**Source data**
# # # # # # #

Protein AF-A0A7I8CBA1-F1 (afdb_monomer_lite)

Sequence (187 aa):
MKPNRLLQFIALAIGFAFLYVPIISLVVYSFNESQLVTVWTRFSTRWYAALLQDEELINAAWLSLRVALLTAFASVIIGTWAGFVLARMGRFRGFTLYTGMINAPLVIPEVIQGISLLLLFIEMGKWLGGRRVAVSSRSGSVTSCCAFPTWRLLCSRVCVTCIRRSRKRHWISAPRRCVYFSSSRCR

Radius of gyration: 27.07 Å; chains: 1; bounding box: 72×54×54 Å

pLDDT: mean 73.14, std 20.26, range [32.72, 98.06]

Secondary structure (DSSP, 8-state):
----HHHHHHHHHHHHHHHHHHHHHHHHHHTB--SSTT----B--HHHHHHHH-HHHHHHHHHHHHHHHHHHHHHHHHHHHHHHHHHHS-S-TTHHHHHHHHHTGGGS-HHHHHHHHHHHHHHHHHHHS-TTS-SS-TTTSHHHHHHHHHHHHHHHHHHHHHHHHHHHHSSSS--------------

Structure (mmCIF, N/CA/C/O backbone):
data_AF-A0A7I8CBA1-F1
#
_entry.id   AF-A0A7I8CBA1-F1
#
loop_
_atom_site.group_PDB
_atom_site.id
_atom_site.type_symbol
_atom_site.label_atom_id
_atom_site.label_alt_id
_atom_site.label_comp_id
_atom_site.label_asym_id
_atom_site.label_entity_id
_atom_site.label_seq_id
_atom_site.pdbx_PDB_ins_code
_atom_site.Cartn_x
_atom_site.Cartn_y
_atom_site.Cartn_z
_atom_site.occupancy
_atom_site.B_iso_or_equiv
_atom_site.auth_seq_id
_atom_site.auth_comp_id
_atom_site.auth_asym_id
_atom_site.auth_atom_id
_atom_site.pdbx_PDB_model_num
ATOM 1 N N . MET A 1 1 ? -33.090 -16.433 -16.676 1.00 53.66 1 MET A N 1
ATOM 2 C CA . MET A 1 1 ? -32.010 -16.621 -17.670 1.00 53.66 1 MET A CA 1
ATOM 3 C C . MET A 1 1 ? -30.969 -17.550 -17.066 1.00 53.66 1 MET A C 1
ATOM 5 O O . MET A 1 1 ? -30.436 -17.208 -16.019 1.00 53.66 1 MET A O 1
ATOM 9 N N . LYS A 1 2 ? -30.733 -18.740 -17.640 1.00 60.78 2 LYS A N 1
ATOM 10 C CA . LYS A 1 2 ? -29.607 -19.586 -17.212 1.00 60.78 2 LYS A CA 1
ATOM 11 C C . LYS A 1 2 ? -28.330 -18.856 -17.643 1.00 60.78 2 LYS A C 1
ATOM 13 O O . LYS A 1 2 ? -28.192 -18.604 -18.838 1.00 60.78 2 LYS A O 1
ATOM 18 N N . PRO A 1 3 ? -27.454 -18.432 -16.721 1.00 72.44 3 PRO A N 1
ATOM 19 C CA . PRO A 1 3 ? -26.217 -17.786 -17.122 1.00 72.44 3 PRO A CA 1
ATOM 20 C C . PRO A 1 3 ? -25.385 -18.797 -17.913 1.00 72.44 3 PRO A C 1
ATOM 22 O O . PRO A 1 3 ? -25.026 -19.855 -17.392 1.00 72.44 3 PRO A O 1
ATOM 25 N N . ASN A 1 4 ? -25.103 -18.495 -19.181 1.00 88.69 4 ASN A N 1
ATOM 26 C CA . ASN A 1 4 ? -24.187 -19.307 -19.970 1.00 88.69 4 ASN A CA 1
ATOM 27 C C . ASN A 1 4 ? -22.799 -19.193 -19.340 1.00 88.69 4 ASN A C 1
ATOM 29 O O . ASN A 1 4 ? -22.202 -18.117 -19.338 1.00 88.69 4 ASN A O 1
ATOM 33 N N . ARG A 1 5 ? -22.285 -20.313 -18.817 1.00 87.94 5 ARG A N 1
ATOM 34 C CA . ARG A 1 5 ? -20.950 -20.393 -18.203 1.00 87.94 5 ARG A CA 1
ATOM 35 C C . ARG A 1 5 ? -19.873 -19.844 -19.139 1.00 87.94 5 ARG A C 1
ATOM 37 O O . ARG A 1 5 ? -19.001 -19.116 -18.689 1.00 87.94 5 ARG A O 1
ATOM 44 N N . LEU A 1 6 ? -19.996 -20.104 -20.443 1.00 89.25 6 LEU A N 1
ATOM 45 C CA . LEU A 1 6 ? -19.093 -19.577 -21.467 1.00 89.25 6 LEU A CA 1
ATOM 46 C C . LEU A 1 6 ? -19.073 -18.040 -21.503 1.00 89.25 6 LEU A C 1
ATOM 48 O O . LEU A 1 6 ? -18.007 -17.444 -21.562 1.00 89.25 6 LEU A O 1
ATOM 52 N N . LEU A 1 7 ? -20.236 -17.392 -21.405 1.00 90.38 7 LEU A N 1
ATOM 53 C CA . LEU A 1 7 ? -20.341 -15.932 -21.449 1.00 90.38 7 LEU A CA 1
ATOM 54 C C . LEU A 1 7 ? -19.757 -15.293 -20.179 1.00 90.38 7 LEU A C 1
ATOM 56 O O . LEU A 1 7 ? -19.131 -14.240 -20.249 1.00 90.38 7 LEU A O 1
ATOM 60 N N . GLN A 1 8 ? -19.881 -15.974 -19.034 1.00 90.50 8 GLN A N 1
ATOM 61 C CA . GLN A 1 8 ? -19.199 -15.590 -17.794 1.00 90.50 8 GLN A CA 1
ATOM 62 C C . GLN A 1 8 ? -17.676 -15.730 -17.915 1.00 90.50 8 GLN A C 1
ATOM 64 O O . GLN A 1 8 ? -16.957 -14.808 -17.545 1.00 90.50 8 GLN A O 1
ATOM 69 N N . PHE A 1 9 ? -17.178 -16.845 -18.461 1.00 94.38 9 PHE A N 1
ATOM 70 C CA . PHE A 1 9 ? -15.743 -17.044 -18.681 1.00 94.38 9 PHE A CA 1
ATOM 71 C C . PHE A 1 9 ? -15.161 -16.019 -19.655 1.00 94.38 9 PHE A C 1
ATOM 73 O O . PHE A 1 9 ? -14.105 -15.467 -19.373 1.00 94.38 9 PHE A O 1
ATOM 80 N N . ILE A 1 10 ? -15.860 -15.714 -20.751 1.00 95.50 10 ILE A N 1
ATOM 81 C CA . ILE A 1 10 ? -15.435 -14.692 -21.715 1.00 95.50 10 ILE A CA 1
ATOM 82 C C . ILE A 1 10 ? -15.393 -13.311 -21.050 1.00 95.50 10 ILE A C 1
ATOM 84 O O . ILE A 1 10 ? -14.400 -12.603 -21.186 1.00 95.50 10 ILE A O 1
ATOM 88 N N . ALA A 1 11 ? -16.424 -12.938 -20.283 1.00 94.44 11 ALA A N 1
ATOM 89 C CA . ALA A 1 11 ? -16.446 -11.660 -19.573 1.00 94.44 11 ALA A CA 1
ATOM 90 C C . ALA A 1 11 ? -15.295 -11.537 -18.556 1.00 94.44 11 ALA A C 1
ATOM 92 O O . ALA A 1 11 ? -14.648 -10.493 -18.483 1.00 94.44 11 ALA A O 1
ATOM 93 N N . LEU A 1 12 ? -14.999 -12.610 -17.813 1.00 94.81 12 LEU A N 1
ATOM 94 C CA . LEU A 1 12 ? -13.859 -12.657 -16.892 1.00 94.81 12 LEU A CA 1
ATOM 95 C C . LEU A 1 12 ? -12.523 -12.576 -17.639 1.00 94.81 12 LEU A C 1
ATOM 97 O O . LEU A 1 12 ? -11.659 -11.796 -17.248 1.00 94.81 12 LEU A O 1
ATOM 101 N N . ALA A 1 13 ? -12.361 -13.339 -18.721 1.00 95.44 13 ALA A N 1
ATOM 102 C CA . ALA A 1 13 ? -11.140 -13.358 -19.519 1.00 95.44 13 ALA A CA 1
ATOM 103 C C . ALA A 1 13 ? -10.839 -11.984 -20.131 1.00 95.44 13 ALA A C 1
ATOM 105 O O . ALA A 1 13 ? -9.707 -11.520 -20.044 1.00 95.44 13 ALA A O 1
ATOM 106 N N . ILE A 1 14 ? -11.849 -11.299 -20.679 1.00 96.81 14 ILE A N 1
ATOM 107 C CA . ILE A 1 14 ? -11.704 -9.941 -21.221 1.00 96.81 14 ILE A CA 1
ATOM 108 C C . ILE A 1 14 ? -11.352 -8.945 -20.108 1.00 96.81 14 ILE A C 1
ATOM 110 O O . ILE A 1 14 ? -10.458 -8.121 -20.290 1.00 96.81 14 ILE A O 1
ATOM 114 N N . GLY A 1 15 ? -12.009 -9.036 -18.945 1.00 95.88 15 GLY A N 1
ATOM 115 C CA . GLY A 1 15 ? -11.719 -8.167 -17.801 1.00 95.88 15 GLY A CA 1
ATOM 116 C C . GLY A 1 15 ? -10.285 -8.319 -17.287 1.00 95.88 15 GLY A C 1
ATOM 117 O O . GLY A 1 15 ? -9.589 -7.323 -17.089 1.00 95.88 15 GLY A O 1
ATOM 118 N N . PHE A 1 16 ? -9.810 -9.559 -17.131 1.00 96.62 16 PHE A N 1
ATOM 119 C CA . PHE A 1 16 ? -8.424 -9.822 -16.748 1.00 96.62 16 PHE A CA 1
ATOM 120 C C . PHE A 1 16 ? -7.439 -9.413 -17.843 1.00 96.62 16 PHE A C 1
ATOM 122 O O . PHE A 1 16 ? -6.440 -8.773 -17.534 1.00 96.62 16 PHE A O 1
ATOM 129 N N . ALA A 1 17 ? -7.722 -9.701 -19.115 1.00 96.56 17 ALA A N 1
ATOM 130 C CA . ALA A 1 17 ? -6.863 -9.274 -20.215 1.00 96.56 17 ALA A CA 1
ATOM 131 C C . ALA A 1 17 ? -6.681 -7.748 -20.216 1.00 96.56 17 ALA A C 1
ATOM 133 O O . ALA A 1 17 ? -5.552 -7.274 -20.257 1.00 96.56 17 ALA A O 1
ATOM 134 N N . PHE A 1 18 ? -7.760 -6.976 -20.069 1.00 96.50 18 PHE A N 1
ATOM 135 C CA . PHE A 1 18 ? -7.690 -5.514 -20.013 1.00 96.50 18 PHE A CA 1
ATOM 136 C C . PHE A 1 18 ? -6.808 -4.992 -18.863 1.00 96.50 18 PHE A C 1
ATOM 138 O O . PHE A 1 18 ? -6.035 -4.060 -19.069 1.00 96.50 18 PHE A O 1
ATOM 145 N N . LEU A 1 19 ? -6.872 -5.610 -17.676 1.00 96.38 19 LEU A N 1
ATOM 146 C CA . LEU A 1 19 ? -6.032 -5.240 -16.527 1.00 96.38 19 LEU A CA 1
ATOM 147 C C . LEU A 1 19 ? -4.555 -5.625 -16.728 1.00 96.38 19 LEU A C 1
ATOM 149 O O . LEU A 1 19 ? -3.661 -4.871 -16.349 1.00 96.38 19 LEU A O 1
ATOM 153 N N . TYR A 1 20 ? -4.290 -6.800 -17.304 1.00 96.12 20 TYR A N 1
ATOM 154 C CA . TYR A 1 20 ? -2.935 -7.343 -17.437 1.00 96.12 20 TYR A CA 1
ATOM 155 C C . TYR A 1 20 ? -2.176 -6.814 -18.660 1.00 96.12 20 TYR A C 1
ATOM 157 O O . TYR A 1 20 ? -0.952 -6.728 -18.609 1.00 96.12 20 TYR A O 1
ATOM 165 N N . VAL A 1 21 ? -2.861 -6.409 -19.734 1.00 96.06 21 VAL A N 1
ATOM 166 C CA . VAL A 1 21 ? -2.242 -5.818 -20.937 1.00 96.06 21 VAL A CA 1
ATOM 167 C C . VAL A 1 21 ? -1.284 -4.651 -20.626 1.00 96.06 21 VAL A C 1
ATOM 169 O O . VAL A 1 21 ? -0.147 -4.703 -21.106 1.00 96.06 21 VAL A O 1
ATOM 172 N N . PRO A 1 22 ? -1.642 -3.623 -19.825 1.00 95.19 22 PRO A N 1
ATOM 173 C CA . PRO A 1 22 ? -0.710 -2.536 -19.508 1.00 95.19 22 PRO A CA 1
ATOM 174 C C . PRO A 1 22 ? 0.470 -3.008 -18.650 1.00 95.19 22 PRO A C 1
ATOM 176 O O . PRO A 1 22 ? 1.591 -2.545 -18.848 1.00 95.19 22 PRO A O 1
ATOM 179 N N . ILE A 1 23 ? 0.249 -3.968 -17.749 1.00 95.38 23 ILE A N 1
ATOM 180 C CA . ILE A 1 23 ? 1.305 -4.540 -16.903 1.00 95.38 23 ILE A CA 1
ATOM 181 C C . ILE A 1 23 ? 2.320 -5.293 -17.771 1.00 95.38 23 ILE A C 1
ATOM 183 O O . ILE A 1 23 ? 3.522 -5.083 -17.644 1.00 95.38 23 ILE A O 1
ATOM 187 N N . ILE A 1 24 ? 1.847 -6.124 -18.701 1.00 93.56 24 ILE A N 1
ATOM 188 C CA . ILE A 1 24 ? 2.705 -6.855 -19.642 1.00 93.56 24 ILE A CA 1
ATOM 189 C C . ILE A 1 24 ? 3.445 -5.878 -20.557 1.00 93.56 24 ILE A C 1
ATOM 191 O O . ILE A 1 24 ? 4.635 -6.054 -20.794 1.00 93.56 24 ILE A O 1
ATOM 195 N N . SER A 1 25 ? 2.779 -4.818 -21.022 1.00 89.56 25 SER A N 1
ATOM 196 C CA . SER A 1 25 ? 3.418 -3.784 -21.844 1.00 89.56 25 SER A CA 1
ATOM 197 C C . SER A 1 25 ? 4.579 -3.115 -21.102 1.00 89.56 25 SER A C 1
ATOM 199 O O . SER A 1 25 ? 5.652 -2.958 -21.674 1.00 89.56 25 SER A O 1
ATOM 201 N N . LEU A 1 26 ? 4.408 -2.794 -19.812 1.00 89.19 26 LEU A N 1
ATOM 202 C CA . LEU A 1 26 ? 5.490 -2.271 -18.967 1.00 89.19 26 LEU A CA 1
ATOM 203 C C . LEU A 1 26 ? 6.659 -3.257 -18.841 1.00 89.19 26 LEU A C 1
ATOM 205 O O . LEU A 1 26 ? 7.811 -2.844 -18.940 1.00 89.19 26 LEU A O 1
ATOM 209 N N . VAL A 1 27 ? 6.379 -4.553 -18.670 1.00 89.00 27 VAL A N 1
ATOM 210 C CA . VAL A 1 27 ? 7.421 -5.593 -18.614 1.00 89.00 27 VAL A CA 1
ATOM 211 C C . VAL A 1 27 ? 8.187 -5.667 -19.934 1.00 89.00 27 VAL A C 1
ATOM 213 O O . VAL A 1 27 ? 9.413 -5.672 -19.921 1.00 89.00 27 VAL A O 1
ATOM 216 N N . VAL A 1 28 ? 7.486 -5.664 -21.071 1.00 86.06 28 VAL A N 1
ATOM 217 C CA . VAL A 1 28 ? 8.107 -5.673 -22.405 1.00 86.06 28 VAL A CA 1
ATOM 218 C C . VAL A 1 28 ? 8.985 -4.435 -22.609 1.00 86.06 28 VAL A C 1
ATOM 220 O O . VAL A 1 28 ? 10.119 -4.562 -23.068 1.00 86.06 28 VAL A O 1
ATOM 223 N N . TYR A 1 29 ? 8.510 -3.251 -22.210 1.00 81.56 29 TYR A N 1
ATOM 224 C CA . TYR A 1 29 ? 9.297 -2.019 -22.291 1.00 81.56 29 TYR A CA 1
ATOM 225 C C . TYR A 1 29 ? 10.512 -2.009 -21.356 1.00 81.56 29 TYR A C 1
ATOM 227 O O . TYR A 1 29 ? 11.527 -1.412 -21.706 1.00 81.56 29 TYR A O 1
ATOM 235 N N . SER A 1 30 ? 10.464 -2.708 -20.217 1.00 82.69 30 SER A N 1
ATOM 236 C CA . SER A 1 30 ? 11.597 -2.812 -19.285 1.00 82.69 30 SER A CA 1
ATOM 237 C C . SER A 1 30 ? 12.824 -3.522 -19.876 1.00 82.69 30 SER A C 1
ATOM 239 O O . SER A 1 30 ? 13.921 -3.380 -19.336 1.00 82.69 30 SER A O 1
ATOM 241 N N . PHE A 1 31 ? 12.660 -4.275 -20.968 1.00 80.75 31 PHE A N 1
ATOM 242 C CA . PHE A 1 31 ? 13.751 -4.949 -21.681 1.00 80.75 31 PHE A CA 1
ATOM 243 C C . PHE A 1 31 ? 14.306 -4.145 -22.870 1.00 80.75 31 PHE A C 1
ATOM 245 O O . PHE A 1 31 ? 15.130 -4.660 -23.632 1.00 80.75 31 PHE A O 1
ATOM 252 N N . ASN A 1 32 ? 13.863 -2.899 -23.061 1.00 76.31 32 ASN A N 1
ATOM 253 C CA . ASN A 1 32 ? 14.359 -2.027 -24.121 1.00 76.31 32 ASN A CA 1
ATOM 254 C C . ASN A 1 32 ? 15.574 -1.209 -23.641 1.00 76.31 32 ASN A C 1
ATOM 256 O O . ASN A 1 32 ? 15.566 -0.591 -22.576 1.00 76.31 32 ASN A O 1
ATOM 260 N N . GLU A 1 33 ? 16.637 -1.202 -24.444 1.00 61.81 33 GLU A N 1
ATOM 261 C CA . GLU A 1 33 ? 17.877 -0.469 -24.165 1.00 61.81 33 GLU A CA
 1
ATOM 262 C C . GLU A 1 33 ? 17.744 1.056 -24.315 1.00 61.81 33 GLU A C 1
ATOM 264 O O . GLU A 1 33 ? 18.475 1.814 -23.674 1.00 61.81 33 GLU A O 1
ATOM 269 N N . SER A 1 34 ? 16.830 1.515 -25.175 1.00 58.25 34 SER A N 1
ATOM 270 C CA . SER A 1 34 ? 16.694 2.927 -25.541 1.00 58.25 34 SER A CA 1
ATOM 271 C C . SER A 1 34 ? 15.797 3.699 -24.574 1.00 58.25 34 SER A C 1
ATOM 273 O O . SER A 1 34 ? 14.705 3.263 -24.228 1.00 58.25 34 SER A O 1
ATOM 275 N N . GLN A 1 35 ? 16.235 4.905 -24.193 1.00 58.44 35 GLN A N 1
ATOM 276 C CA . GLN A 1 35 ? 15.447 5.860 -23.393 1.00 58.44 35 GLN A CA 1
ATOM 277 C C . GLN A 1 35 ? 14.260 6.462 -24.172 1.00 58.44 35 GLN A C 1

# # # # # # #

**Problem requirements**
Since only part of the listing is wanted, copy exactly the lines from the one holding "ATOM 134 N N" to the one holding "ATOM 136 C C", both included.

**Task output**
ATOM 134 N N . PHE A 1 18 ? -7.760 -6.976 -20.069 1.00 96.50 18 PHE A N 1
ATOM 135 C CA . PHE A 1 18 ? -7.690 -5.514 -20.013 1.00 96.50 18 PHE A CA 1
ATOM 136 C C . PHE A 1 18 ? -6.808 -4.992 -18.863 1.00 96.50 18 PHE A C 1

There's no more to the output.